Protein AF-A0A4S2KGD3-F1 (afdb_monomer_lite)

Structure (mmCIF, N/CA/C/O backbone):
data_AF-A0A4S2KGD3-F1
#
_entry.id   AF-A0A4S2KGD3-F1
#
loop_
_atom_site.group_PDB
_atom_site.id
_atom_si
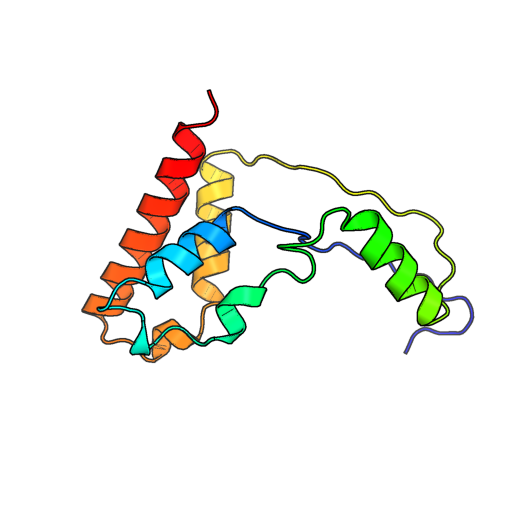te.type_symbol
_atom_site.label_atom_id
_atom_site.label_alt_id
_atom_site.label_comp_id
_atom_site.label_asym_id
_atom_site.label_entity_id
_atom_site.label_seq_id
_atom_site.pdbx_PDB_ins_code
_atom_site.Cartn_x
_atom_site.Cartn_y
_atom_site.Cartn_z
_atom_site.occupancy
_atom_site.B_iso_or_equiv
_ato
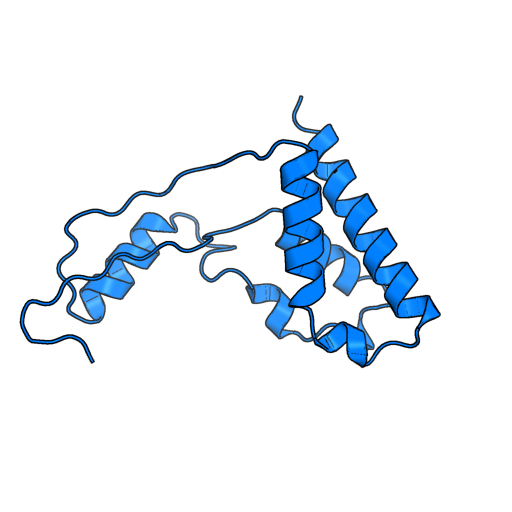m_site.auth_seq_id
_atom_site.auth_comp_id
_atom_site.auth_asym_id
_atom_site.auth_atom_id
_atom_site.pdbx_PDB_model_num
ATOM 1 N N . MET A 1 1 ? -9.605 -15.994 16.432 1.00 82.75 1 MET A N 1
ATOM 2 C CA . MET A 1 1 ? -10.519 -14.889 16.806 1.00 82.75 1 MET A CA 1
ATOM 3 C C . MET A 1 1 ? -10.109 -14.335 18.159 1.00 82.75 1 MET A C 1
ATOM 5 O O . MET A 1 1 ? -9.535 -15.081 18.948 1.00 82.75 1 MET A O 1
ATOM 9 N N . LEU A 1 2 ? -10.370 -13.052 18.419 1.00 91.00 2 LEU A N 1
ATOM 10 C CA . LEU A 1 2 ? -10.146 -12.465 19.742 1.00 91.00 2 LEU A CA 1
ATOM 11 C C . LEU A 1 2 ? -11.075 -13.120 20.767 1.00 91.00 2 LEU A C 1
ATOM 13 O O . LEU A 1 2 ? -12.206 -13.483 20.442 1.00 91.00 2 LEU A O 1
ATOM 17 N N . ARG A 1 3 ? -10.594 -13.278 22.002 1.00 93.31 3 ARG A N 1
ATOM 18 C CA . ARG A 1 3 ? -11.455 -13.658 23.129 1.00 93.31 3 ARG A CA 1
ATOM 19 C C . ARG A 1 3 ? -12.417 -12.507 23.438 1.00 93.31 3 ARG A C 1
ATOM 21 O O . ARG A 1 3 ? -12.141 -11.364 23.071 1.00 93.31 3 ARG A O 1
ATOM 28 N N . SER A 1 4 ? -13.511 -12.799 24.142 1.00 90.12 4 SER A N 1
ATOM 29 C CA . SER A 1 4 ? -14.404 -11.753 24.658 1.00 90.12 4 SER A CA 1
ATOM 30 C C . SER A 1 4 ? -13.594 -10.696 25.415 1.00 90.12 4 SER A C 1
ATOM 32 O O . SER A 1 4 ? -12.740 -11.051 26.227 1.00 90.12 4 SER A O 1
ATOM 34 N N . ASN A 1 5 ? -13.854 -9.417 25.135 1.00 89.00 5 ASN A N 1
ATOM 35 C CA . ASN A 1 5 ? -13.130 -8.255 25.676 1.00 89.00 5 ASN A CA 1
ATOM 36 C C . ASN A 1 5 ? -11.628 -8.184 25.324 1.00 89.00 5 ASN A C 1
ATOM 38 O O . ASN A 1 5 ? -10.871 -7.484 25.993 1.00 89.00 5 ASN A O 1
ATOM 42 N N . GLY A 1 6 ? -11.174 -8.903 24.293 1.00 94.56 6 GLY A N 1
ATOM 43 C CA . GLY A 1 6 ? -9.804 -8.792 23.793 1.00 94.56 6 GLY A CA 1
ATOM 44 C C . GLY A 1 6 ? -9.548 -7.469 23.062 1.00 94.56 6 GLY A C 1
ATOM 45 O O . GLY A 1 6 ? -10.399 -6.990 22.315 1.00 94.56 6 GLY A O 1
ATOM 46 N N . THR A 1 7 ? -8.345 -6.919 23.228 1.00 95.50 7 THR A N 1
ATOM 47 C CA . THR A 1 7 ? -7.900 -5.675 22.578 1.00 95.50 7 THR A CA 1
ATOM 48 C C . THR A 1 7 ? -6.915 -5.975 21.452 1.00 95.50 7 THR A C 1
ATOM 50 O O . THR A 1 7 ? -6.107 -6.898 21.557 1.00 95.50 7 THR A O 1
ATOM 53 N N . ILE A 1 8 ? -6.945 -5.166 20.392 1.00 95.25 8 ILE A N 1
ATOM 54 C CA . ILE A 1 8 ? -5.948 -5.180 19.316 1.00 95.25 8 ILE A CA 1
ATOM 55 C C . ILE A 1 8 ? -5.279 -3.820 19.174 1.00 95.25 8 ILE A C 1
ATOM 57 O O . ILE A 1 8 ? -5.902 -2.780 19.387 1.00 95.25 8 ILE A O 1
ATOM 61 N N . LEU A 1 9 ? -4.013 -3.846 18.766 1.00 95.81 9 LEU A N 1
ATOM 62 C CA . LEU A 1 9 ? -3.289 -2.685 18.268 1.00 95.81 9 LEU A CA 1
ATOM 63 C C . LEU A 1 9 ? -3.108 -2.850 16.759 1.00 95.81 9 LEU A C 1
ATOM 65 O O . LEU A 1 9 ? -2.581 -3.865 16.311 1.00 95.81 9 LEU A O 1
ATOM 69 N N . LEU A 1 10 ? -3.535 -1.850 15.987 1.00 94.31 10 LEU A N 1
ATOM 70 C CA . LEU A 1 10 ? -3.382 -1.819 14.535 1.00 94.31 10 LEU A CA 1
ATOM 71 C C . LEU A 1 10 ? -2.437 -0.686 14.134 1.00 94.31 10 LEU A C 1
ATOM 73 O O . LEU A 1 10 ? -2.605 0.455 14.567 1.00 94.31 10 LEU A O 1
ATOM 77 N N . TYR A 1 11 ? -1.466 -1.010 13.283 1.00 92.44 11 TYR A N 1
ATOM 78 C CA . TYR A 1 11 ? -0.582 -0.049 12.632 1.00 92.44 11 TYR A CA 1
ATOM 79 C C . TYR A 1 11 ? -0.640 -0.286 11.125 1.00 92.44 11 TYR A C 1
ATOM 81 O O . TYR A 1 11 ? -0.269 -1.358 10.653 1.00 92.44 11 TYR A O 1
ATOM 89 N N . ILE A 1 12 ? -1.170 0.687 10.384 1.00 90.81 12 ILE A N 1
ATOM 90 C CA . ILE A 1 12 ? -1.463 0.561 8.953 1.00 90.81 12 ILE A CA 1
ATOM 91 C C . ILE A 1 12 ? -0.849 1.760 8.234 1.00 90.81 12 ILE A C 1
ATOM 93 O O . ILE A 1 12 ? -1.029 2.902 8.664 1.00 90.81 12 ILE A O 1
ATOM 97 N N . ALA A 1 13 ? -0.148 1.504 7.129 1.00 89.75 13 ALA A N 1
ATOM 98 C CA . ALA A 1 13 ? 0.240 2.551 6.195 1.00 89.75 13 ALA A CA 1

#### [Work instruction]
Leave out the pictures and give the rest of the material again, unaltered.

#### [Task result]
Protein AF-A0A4S2KGD3-F1 (afdb_monomer_lite)

Structure (mmCIF, N/CA/C/O backbone):
data_AF-A0A4S2KGD3-F1
#
_entry.id   AF-A0A4S2KGD3-F1
#
loop_
_atom_site.group_PDB
_atom_site.id
_atom_si
te.type_symbol
_atom_site.label_atom_id
_atom_site.label_alt_id
_atom_site.label_comp_id
_atom_site.label_asym_id
_atom_site.label_entity_id
_atom_site.label_seq_id
_atom_site.pdbx_PDB_ins_code
_atom_site.Cartn_x
_atom_site.Cartn_y
_atom_site.Cartn_z
_atom_site.occupancy
_atom_site.B_iso_or_equiv
_ato
m_site.auth_seq_id
_atom_site.auth_comp_id
_atom_site.auth_asym_id
_atom_site.auth_atom_id
_atom_site.pdbx_PDB_model_num
ATOM 1 N N . MET A 1 1 ? -9.605 -15.994 16.432 1.00 82.75 1 MET A N 1
ATOM 2 C CA . MET A 1 1 ? -10.519 -14.889 16.806 1.00 82.75 1 MET A CA 1
ATOM 3 C C . MET A 1 1 ? -10.109 -14.335 18.159 1.00 82.75 1 MET A C 1
ATOM 5 O O . MET A 1 1 ? -9.535 -15.081 18.948 1.00 82.75 1 MET A O 1
ATOM 9 N N . LEU A 1 2 ? -10.370 -13.052 18.419 1.00 91.00 2 LEU A N 1
ATOM 10 C CA . LEU A 1 2 ? -10.146 -12.465 19.742 1.00 91.00 2 LEU A CA 1
ATOM 11 C C . LEU A 1 2 ? -11.075 -13.120 20.767 1.00 91.00 2 LEU A C 1
ATOM 13 O O . LEU A 1 2 ? -12.206 -13.483 20.442 1.00 91.00 2 LEU A O 1
ATOM 17 N N . ARG A 1 3 ? -10.594 -13.278 22.002 1.00 93.31 3 ARG A N 1
ATOM 18 C CA . ARG A 1 3 ? -11.455 -13.658 23.129 1.00 93.31 3 ARG A CA 1
ATOM 19 C C . ARG A 1 3 ? -12.417 -12.507 23.438 1.00 93.31 3 ARG A C 1
ATOM 21 O O . ARG A 1 3 ? -12.141 -11.364 23.071 1.00 93.31 3 ARG A O 1
ATOM 28 N N . SER A 1 4 ? -13.511 -12.799 24.142 1.00 90.12 4 SER A N 1
ATOM 29 C CA . SER A 1 4 ? -14.404 -11.753 24.658 1.00 90.12 4 SER A CA 1
ATOM 30 C C . SER A 1 4 ? -13.594 -10.696 25.415 1.00 90.12 4 SER A C 1
ATOM 32 O O . SER A 1 4 ? -12.740 -11.051 26.227 1.00 90.12 4 SER A O 1
ATOM 34 N N . ASN A 1 5 ? -13.854 -9.417 25.135 1.00 89.00 5 ASN A N 1
ATOM 35 C CA . ASN A 1 5 ? -13.130 -8.255 25.676 1.00 89.00 5 ASN A CA 1
ATOM 36 C C . ASN A 1 5 ? -11.628 -8.184 25.324 1.00 89.00 5 ASN A C 1
ATOM 38 O O . ASN A 1 5 ? -10.871 -7.484 25.993 1.00 89.00 5 ASN A O 1
ATOM 42 N N . GLY A 1 6 ? -11.174 -8.903 24.293 1.00 94.56 6 GLY A N 1
ATOM 43 C CA . GLY A 1 6 ? -9.804 -8.792 23.793 1.00 94.56 6 GLY A CA 1
ATOM 44 C C . GLY A 1 6 ? -9.548 -7.469 23.062 1.00 94.56 6 GLY A C 1
ATOM 45 O O . GLY A 1 6 ? -10.399 -6.990 22.315 1.00 94.56 6 GLY A O 1
ATOM 46 N N . THR A 1 7 ? -8.345 -6.919 23.228 1.00 95.50 7 THR A N 1
ATOM 47 C CA . THR A 1 7 ? -7.900 -5.675 22.578 1.00 95.50 7 THR A CA 1
ATOM 48 C C . THR A 1 7 ? -6.915 -5.975 21.452 1.00 95.50 7 THR A C 1
ATOM 50 O O . THR A 1 7 ? -6.107 -6.898 21.557 1.00 95.50 7 THR A O 1
ATOM 53 N N . ILE A 1 8 ? -6.945 -5.166 20.392 1.00 95.25 8 ILE A N 1
ATOM 54 C CA . ILE A 1 8 ? -5.948 -5.180 19.316 1.00 95.25 8 ILE A CA 1
ATOM 55 C C . ILE A 1 8 ? -5.279 -3.820 19.174 1.00 95.25 8 ILE A C 1
ATOM 57 O O . ILE A 1 8 ? -5.902 -2.780 19.387 1.00 95.25 8 ILE A O 1
ATOM 61 N N . LEU A 1 9 ? -4.013 -3.846 18.766 1.00 95.81 9 LEU A N 1
ATOM 62 C CA . LEU A 1 9 ? -3.289 -2.685 18.268 1.00 95.81 9 LEU A CA 1
ATOM 63 C C . LEU A 1 9 ? -3.108 -2.850 16.759 1.00 95.81 9 LEU A C 1
ATOM 65 O O . LEU A 1 9 ? -2.581 -3.865 16.311 1.00 95.81 9 LEU A O 1
ATOM 69 N N . LEU A 1 10 ? -3.535 -1.850 15.987 1.00 94.31 10 LEU A N 1
ATOM 70 C CA . LEU A 1 10 ? -3.382 -1.819 14.535 1.00 94.31 10 LEU A CA 1
ATOM 71 C C . LEU A 1 10 ? -2.437 -0.686 14.134 1.00 94.31 10 LEU A C 1
ATOM 73 O O . LEU A 1 10 ? -2.605 0.455 14.567 1.00 94.31 10 LEU A O 1
ATOM 77 N N . TYR A 1 11 ? -1.466 -1.010 13.283 1.00 92.44 11 TYR A N 1
ATOM 78 C CA . TYR A 1 11 ? -0.582 -0.049 12.632 1.00 92.44 11 TYR A CA 1
ATOM 79 C C . TYR A 1 11 ? -0.640 -0.286 11.125 1.00 92.44 11 TYR A C 1
ATOM 81 O O . TYR A 1 11 ? -0.269 -1.358 10.653 1.00 92.44 11 TYR A O 1
ATOM 89 N N . ILE A 1 12 ? -1.170 0.687 10.384 1.00 90.81 12 ILE A N 1
ATOM 90 C CA . ILE A 1 12 ? -1.463 0.561 8.953 1.00 90.81 12 ILE A CA 1
ATOM 91 C C . ILE A 1 12 ? -0.849 1.760 8.234 1.00 90.81 12 ILE A C 1
ATOM 93 O O . ILE A 1 12 ? -1.029 2.902 8.664 1.00 90.81 12 ILE A O 1
ATOM 97 N N . ALA A 1 13 ? -0.148 1.504 7.129 1.00 89.75 13 ALA A N 1
ATOM 98 C CA . ALA A 1 13 ? 0.240 2.551 6.195 1.00 89.75 13 ALA A CA 1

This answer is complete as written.